Sur sa future plateforme « les offres et les ordres des acheteurs et des vendeurs peuvent être toutes communiquées quelle que soit l’origine, ce qui donne une meilleure vision de la profondeur du marché », détaille Rémi Chevalier. Avec une dimension temps supplémentaire, un acheteur pourra ainsi se porter acquéreur d’une récolte future. En France, Comparateur agricole s'est positionnée comme la start-up sur le créneau de la vente de grains en ligne.
Surtout l’utilisation de la Blockchain Hyperledger d’IBM est pour lui un puissant générateur de simplification et de sécurisation des transactions. « A partir du moment où les deux parties acceptent la transaction, cela génère une signature instantanée juridiquement opposable. Cela permet des économies de tout le back office, en évitant les échanges de mail, les échanges de contrats, les ravisements », explique Philipe Lehrmann.

La signature instantanée permettra aussi de mieux responsabiliser acheteurs et vendeurs en les forçant à faire des offres « réalistes ». Enfin les certificats de qualité et les bons de livraison pourront être rattachés à la transaction initiale, créant « une traçabilité de fait » et permettant là aussi d’éviter les multiples échanges de mails.

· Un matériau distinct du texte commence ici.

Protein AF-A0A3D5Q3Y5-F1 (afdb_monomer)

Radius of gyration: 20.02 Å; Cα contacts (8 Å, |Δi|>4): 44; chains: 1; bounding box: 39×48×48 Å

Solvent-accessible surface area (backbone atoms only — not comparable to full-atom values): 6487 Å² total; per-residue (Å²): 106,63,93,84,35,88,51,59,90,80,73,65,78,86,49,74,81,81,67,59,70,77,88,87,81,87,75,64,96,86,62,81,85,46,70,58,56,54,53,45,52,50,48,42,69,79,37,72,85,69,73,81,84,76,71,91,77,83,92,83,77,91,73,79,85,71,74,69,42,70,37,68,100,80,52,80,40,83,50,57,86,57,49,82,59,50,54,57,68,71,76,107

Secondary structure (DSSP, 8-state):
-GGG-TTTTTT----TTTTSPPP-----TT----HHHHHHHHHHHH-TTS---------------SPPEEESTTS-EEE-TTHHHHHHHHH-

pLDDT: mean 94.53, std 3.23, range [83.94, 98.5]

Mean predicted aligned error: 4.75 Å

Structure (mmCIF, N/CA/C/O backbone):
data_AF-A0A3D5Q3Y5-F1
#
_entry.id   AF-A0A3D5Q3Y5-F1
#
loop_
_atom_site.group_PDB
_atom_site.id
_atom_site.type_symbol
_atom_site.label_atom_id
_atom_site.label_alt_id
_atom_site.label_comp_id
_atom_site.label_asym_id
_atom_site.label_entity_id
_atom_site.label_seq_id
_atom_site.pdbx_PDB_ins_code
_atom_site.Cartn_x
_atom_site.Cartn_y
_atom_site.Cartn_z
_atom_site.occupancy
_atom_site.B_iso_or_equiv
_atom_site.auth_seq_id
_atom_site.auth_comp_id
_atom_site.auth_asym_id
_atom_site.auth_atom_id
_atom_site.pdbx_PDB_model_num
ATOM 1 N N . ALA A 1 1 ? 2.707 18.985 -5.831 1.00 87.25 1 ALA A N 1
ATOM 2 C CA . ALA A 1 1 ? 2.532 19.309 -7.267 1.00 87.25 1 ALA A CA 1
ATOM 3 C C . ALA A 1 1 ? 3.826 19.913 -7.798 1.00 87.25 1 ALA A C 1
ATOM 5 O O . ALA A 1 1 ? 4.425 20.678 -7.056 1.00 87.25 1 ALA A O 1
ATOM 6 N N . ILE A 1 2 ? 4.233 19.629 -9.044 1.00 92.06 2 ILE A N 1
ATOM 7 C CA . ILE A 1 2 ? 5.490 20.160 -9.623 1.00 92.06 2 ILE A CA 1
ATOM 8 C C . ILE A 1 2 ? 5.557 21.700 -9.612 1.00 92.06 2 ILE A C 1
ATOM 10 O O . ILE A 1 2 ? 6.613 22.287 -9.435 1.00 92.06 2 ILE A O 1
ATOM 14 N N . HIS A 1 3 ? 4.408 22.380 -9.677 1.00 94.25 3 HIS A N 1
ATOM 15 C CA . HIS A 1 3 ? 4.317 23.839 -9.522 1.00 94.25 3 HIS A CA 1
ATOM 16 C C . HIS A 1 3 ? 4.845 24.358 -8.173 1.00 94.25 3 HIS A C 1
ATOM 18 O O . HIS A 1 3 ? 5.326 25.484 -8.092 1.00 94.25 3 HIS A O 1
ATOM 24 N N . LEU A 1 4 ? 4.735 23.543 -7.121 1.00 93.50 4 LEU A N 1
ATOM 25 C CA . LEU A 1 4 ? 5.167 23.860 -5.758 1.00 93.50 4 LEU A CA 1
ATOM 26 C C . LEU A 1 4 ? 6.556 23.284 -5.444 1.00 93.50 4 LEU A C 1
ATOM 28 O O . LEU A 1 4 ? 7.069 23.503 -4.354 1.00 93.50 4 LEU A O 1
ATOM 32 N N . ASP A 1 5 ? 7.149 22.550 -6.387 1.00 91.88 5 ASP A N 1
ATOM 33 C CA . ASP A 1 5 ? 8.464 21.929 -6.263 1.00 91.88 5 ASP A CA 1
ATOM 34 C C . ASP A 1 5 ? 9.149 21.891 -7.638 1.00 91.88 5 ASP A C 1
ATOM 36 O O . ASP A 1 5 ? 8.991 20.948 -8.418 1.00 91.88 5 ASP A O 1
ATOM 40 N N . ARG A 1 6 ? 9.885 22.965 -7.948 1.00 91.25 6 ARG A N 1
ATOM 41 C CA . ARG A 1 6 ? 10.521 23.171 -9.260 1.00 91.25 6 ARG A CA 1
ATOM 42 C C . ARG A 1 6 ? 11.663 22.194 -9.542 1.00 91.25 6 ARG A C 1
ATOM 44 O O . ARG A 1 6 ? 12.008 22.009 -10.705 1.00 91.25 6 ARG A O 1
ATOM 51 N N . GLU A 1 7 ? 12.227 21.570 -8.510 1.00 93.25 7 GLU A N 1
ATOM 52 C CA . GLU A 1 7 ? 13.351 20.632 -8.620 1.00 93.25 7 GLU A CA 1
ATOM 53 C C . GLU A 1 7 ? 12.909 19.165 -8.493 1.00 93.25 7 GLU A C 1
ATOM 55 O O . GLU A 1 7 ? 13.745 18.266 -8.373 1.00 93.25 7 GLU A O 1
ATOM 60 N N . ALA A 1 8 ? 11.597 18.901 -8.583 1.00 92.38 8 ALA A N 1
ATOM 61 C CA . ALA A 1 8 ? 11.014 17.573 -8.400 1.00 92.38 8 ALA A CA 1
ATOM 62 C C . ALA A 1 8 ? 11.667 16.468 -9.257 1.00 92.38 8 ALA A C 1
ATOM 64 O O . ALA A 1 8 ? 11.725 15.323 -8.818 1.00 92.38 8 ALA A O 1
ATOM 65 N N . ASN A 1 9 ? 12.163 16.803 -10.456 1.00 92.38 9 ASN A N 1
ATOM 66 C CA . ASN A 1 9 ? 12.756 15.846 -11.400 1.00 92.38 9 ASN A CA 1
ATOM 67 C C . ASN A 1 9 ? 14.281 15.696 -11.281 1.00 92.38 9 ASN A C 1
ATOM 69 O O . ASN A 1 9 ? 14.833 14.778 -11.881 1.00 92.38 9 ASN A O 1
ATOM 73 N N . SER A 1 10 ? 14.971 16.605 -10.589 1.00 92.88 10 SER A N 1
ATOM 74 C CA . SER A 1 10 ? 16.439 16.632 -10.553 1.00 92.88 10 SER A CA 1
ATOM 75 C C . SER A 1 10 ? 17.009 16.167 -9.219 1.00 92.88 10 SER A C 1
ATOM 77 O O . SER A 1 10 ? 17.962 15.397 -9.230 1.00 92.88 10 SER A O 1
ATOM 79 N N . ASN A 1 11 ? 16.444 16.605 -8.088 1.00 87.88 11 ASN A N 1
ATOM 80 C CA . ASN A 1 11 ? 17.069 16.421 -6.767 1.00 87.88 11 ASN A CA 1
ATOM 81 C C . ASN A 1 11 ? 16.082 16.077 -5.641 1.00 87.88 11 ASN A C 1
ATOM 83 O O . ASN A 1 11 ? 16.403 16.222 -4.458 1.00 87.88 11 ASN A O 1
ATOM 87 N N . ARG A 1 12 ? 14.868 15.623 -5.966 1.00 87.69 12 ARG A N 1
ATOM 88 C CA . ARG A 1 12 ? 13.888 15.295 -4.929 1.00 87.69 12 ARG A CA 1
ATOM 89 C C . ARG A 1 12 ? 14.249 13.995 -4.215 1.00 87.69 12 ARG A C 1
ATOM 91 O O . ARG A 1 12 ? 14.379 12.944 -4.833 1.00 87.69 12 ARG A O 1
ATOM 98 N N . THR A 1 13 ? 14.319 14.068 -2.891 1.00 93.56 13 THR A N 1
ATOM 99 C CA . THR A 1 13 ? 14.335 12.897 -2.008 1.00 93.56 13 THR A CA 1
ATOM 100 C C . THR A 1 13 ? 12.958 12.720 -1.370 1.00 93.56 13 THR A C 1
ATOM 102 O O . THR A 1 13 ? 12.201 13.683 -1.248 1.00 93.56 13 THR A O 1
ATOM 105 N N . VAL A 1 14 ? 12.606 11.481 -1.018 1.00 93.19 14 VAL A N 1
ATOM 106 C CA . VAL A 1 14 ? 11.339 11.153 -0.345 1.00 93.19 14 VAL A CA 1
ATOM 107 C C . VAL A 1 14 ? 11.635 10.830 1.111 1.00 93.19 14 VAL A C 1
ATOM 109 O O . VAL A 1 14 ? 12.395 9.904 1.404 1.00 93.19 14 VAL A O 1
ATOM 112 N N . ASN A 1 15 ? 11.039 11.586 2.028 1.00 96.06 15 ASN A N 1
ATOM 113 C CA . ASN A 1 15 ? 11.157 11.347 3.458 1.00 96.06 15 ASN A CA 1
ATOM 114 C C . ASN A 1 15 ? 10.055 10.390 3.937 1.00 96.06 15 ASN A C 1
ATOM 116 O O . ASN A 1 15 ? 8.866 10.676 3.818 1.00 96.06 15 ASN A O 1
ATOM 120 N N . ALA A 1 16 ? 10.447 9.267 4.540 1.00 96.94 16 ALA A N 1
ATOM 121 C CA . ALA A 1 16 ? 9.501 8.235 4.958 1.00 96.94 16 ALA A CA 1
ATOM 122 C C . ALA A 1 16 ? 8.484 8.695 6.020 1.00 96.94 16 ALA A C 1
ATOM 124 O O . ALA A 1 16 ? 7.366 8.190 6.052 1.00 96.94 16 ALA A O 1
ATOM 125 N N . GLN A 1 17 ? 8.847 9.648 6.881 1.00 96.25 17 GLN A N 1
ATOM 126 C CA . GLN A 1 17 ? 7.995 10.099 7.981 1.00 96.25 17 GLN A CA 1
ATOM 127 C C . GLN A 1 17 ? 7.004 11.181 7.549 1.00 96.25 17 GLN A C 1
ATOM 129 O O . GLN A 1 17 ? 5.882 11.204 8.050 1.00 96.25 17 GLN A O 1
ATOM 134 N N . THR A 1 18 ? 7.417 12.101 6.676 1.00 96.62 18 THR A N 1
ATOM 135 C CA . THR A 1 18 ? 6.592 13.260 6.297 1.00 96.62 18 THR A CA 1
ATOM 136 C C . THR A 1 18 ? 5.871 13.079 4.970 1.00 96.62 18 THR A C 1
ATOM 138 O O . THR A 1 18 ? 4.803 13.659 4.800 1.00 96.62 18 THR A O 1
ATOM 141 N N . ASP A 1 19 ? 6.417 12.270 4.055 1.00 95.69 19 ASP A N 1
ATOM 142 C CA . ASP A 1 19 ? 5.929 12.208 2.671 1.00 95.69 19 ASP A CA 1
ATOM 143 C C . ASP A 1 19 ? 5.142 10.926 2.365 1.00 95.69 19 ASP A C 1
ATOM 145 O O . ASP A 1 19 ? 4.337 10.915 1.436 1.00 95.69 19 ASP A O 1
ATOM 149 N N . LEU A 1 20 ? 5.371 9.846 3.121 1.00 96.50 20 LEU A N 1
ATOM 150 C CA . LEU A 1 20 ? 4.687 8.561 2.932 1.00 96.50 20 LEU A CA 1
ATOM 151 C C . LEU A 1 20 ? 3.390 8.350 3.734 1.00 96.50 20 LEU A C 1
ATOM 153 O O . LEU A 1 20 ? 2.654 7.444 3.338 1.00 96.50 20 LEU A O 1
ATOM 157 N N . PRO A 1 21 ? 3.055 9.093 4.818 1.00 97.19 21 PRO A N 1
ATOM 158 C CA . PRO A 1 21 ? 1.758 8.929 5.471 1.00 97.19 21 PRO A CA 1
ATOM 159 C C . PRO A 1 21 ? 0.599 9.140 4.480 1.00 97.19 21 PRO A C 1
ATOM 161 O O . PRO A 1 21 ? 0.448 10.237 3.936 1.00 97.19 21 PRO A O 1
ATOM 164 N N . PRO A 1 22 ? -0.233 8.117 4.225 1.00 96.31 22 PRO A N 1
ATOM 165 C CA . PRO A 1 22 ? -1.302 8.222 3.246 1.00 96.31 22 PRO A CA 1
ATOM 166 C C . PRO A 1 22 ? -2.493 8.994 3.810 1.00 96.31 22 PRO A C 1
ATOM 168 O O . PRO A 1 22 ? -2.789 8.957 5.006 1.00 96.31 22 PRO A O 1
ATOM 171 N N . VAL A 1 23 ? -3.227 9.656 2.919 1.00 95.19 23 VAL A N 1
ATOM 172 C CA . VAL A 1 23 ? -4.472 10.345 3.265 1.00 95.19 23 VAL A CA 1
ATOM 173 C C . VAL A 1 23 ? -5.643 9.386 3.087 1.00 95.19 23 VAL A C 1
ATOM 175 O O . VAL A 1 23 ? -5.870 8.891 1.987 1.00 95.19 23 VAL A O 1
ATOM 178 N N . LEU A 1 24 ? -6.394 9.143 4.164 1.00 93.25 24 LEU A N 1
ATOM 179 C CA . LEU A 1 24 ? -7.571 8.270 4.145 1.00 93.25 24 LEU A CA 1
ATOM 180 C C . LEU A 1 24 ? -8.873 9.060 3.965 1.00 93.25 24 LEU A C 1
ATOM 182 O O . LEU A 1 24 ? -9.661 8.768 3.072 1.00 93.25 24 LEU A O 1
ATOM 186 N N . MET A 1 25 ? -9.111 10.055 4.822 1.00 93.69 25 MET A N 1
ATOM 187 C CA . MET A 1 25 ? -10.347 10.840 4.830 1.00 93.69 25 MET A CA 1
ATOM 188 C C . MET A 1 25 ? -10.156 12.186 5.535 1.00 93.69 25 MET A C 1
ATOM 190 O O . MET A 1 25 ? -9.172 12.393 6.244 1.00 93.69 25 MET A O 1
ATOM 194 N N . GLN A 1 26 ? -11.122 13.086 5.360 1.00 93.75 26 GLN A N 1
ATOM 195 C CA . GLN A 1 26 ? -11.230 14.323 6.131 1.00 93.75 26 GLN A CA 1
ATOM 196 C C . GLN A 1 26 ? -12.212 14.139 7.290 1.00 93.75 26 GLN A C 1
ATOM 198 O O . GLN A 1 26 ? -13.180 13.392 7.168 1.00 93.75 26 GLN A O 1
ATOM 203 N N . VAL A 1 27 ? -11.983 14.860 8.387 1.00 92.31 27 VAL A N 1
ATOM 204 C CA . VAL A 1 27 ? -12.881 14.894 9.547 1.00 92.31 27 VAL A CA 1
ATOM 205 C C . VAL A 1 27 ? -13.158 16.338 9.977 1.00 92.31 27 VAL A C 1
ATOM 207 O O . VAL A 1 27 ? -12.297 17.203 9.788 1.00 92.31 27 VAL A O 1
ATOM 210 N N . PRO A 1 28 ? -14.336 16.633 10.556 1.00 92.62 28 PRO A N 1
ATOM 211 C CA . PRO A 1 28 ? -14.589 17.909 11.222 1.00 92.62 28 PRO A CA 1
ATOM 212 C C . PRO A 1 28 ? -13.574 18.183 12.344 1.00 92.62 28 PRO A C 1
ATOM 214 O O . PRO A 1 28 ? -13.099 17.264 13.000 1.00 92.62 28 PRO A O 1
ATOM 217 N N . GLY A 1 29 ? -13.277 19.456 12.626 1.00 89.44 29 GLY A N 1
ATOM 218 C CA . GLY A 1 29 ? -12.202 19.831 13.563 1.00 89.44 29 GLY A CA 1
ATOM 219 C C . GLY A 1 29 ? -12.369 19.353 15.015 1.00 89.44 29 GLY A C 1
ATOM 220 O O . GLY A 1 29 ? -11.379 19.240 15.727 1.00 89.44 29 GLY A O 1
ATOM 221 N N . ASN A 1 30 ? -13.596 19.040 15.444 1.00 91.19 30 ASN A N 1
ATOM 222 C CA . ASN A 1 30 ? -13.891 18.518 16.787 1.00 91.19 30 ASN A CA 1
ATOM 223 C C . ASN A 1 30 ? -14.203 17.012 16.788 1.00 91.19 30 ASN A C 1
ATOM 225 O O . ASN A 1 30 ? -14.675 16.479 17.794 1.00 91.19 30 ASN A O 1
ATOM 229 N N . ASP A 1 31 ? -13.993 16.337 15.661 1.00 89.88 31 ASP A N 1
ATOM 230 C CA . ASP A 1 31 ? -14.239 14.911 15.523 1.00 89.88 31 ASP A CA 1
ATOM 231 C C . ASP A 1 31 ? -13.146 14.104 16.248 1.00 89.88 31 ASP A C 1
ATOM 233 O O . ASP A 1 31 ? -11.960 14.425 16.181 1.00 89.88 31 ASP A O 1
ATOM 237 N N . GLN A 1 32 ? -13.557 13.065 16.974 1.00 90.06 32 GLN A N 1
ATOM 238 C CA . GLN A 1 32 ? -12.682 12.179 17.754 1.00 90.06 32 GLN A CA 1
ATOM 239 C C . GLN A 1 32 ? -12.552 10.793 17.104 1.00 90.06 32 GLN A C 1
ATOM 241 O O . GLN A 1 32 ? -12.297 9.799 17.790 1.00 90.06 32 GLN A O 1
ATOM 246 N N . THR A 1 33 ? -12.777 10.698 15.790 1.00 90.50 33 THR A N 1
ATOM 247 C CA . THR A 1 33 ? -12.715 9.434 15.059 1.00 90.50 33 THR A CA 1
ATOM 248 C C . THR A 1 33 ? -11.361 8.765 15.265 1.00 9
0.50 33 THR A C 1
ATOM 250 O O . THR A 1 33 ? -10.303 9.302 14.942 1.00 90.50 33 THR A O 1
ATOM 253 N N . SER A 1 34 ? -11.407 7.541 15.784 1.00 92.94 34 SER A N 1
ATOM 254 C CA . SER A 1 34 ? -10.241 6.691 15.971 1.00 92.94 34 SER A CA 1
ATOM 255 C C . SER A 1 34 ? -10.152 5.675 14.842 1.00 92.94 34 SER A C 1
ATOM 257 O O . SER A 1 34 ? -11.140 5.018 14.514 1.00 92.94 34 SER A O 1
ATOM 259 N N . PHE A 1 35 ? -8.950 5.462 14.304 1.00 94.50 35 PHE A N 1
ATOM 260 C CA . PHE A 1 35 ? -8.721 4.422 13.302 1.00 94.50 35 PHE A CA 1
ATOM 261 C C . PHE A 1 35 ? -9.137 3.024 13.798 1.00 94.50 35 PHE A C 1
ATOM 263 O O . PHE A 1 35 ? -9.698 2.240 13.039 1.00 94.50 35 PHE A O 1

Ce n'est pas le premier partenariat de ce type réalisé par IBM ; la start-up française Connecting Food développe déjà des projets de blockchain dans l'agroalimentaire avec IBM.
Le service ne sera mis en ligne qu’en septembre prochain mais « une version béta avec une dizaine de clients potentiels est en test » en ce moment, détaille Philippe Lehrmann qui est en train de boucler une deuxième levée de fonds en France pour assurer le lancement du site, après une première auprès d’une « dizaine de business angels français de la profession ».

A l'avenir, le service pourrait aller au-delà des échanges de grains. « A priori on est ouvert à tout le monde », juge Philipe Lehrmann pour qui le système permettra « d’accommoder les différents secteurs ».

Dans l’immédiat, le site se fixe pour ambition de générer un nombre d’abonnements suffisant pour « générer plus de 500 000 tonnes d’échanges sur un an ». Un objectif « tout à fait réalisable » pour son créateur qui rappelle qu’en 18 mois son concurrent australien, Agridigital, a déjà réalisé près de 2 millions de tonnes d’échanges.